The couple ended up breaking off the relationship, White said: “This kind of destroyed us, for sure.”

But last year, some of Palmeri’s children came forward, he said, fearing that their younger sisters were being sexually abused. Palmeri was arrested in July in connection with numerous sex crimes. He pleaded guilty to two counts of aggravated indecent liberties with a child and was sentenced in February to 10 years in prison.

White said Palmeri and Angele were friends who attended St. Mary’s Academy together, and Palmeri had a maintenance job at the school and the church. A photo taken at Angele’s 25th anniversary Mass in 2015 — three years after White said he reported the sexual abuse — shows Palmeri serving as an acolyte for the event.

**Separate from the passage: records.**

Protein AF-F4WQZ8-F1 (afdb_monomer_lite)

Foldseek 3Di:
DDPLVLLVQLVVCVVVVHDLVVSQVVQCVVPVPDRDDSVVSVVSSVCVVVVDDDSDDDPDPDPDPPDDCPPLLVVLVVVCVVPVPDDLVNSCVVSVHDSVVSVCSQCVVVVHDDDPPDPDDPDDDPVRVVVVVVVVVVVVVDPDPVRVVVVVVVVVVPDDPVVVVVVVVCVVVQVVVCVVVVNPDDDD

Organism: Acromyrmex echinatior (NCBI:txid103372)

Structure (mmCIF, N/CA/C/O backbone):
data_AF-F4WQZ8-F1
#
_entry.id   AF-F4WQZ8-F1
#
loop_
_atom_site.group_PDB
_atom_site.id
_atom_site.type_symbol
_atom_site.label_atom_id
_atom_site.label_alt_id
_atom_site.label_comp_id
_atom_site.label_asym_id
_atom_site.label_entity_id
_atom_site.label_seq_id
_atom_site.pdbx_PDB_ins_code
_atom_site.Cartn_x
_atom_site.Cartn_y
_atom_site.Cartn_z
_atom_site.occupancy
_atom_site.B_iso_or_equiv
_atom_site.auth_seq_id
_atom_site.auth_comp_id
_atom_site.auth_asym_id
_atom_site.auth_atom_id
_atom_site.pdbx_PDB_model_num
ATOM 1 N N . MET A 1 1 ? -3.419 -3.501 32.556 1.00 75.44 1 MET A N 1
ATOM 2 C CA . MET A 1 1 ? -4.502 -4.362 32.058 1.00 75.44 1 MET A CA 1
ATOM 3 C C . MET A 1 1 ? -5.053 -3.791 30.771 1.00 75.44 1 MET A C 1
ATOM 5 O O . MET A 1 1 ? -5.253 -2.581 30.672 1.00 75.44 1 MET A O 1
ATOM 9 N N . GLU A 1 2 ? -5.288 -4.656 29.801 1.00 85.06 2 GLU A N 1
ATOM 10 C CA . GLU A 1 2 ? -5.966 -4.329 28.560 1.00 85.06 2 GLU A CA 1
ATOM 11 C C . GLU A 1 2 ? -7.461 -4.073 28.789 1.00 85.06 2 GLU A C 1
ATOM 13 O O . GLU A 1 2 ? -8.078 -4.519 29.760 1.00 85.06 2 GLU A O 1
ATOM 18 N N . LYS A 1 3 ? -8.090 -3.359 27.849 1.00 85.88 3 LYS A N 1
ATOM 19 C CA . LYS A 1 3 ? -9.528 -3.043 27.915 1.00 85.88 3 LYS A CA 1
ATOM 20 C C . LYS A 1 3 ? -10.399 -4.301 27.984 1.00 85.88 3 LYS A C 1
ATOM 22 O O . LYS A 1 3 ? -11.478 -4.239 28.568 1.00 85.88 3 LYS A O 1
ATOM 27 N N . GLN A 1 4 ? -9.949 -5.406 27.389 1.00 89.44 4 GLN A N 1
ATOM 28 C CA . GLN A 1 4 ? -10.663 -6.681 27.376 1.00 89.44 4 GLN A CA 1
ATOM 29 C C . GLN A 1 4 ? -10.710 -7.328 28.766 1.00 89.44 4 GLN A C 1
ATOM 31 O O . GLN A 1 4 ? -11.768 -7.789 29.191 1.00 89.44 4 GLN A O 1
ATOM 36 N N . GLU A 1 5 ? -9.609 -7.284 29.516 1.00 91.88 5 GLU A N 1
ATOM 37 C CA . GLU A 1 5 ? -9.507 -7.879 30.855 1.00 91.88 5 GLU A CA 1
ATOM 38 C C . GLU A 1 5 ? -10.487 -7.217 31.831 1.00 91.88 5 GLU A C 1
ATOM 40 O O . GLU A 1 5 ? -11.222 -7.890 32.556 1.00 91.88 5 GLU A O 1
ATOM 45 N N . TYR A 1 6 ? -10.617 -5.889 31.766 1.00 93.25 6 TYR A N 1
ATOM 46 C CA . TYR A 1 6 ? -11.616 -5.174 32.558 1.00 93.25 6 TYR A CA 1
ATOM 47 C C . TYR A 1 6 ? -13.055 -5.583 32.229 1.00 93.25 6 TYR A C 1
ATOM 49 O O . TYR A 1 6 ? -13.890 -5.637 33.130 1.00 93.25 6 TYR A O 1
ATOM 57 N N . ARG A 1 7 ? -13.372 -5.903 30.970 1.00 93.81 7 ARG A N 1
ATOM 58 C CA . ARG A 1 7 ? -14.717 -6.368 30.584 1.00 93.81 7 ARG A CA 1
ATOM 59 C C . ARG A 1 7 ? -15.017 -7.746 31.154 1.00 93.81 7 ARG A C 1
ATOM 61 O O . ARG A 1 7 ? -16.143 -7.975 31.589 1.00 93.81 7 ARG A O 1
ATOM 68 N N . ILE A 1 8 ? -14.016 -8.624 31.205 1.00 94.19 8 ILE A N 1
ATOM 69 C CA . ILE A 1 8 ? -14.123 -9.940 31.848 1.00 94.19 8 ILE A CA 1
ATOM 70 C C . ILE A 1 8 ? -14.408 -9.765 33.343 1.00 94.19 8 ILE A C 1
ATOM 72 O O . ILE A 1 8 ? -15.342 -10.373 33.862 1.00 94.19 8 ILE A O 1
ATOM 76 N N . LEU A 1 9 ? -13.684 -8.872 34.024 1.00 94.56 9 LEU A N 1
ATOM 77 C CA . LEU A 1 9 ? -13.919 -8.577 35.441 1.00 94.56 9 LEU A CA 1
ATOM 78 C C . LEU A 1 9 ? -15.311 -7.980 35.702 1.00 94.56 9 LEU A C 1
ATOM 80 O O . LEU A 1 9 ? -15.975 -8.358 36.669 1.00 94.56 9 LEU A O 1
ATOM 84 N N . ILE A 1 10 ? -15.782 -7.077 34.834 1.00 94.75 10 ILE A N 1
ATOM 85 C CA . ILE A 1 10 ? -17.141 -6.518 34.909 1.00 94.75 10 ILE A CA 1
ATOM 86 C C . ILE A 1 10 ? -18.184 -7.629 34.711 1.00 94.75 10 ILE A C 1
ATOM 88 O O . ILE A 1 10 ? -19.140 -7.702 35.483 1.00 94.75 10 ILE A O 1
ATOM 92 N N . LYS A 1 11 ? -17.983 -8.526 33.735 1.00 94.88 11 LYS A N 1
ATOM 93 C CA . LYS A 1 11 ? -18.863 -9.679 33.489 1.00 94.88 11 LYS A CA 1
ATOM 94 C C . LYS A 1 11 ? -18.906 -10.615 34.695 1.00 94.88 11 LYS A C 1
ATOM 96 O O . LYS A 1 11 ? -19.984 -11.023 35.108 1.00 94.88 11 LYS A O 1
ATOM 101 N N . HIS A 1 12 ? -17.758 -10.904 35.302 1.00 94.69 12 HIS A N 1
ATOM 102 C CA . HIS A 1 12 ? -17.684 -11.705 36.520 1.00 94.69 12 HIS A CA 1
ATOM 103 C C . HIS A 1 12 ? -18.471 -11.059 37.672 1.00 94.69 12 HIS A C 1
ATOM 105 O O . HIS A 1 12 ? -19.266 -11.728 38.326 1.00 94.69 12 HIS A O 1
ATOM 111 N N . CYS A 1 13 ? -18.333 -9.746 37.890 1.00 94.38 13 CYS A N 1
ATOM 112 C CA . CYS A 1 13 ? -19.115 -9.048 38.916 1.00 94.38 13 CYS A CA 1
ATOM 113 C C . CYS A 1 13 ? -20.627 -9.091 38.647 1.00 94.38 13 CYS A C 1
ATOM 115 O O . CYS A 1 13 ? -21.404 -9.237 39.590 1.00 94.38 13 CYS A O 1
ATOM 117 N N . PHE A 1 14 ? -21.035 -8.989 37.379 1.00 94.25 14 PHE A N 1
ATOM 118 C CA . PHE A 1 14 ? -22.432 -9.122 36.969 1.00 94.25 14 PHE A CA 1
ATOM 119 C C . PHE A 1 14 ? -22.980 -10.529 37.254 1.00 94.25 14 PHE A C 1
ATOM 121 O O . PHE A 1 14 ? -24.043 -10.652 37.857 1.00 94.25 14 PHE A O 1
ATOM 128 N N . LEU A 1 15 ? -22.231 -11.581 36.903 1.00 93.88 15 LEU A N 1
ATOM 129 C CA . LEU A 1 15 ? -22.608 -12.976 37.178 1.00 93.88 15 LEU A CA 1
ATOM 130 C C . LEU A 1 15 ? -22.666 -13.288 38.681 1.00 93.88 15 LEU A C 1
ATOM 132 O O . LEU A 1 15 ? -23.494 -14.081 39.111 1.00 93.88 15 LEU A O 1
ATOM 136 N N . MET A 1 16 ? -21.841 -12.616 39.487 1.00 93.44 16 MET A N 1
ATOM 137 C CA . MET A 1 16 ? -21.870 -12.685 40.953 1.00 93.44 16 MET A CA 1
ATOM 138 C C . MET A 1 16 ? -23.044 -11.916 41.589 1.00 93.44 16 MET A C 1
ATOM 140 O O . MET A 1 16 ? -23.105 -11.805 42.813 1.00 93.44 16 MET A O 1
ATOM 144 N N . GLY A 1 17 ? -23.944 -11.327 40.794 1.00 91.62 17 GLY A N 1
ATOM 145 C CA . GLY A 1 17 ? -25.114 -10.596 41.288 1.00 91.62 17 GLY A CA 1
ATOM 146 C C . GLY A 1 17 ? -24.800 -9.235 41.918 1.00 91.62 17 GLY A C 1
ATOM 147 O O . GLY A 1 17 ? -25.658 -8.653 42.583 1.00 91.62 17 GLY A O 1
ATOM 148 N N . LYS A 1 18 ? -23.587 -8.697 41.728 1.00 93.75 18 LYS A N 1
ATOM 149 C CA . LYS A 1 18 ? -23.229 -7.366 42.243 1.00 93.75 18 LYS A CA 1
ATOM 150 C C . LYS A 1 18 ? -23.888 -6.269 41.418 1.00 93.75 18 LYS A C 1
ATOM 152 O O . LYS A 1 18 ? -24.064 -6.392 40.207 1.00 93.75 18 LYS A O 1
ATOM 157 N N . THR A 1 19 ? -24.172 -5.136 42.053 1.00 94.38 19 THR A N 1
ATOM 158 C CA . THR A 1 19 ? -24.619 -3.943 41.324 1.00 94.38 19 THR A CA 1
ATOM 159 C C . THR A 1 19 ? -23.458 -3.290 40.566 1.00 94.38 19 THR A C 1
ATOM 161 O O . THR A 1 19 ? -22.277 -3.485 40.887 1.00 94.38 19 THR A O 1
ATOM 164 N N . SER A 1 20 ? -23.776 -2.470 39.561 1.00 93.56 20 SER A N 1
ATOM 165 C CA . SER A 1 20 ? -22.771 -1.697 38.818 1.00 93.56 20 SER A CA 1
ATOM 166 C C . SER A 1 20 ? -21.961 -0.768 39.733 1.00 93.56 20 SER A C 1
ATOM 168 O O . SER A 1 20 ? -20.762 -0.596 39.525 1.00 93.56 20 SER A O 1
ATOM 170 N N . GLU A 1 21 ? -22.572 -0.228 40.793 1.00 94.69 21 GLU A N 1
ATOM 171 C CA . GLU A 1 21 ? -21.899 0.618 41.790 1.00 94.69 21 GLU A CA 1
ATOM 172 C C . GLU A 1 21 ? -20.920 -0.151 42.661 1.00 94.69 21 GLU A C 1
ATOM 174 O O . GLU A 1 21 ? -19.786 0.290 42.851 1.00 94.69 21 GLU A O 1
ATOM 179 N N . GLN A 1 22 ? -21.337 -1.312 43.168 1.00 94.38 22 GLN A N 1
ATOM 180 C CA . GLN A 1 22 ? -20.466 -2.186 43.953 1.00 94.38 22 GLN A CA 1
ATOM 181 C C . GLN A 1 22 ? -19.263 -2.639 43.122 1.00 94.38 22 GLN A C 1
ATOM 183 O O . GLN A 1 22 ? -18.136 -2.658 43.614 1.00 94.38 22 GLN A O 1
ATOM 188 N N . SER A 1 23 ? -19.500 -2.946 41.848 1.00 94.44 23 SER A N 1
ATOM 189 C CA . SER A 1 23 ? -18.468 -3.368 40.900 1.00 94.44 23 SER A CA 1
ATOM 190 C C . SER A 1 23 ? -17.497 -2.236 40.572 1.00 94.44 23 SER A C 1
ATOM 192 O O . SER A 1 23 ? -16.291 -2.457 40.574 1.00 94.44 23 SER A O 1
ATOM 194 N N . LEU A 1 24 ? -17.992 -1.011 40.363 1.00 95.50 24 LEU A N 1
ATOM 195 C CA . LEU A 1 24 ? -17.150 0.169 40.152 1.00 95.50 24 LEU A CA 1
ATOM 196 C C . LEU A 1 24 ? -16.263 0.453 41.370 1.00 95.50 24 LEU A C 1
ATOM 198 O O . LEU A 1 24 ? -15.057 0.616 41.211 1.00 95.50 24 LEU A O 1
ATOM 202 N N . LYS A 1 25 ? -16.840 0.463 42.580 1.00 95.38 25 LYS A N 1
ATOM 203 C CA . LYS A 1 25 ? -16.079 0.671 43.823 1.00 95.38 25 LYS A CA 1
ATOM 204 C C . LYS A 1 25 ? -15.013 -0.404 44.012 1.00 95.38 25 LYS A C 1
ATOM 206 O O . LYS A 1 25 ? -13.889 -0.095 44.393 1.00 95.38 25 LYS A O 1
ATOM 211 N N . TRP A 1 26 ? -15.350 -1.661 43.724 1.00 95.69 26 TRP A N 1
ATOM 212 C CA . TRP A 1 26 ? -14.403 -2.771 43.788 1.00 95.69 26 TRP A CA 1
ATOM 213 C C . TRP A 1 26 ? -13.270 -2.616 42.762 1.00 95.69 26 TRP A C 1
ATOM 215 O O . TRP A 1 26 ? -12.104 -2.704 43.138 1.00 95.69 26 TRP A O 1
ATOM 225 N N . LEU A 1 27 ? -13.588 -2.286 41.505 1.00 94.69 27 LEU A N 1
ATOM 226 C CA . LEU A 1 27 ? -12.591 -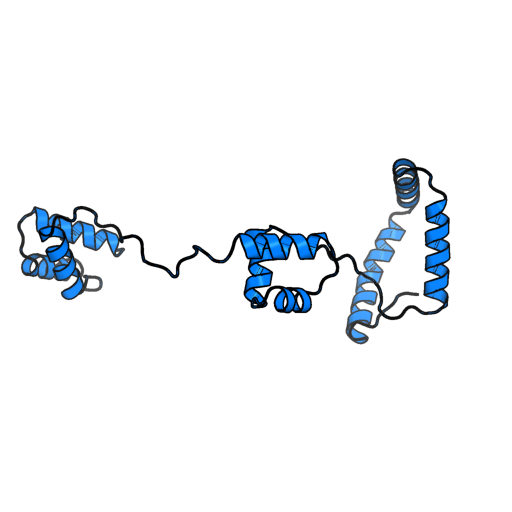2.039 40.458 1.00 94.69 27 LEU A CA 1
ATOM 227 C C . LEU A 1 27 ? -11.673 -0.859 40.797 1.00 94.69 27 LEU A C 1
ATOM 229 O O . LEU A 1 27 ? -10.469 -0.965 40.604 1.00 94.69 27 LEU A O 1
ATOM 233 N N . GLN A 1 28 ? -12.214 0.238 41.330 1.00 94.81 28 GLN A N 1
ATOM 234 C CA . GLN A 1 28 ? -11.428 1.400 41.760 1.00 94.81 28 GLN A CA 1
ATOM 235 C C . GLN A 1 28 ? -10.539 1.084 42.967 1.00 94.81 28 GLN A C 1
ATOM 237 O O . GLN A 1 28 ? -9.411 1.561 43.034 1.00 94.81 28 GLN A O 1
ATOM 242 N N . LYS A 1 29 ? -11.017 0.251 43.899 1.00 94.81 29 LYS A N 1
ATOM 243 C CA . LYS A 1 29 ? -10.230 -0.197 45.054 1.00 94.81 29 LYS A CA 1
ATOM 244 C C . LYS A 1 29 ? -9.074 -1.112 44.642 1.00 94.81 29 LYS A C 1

In an April 24 statement on its website, the SSPX said that Angele “vehemently denies the reported allegations of Mr. Kyle White concerning his supposed advice not to report abuse.” The statement, which has since been taken down, said nothing about the other two priests’ alleged lack of action.

White said he talked to a KBI agent last year. Many SSPX followers have accused him of trying to destroy the Society, he said.

“That’s not what we’re doing,” he said. “It’s about getting rid of these predators from the church and to stop them from harming people.

“This is something that should not be tolerated. They’ve got to make a stand and take care of this. It should have ended a long time ago.”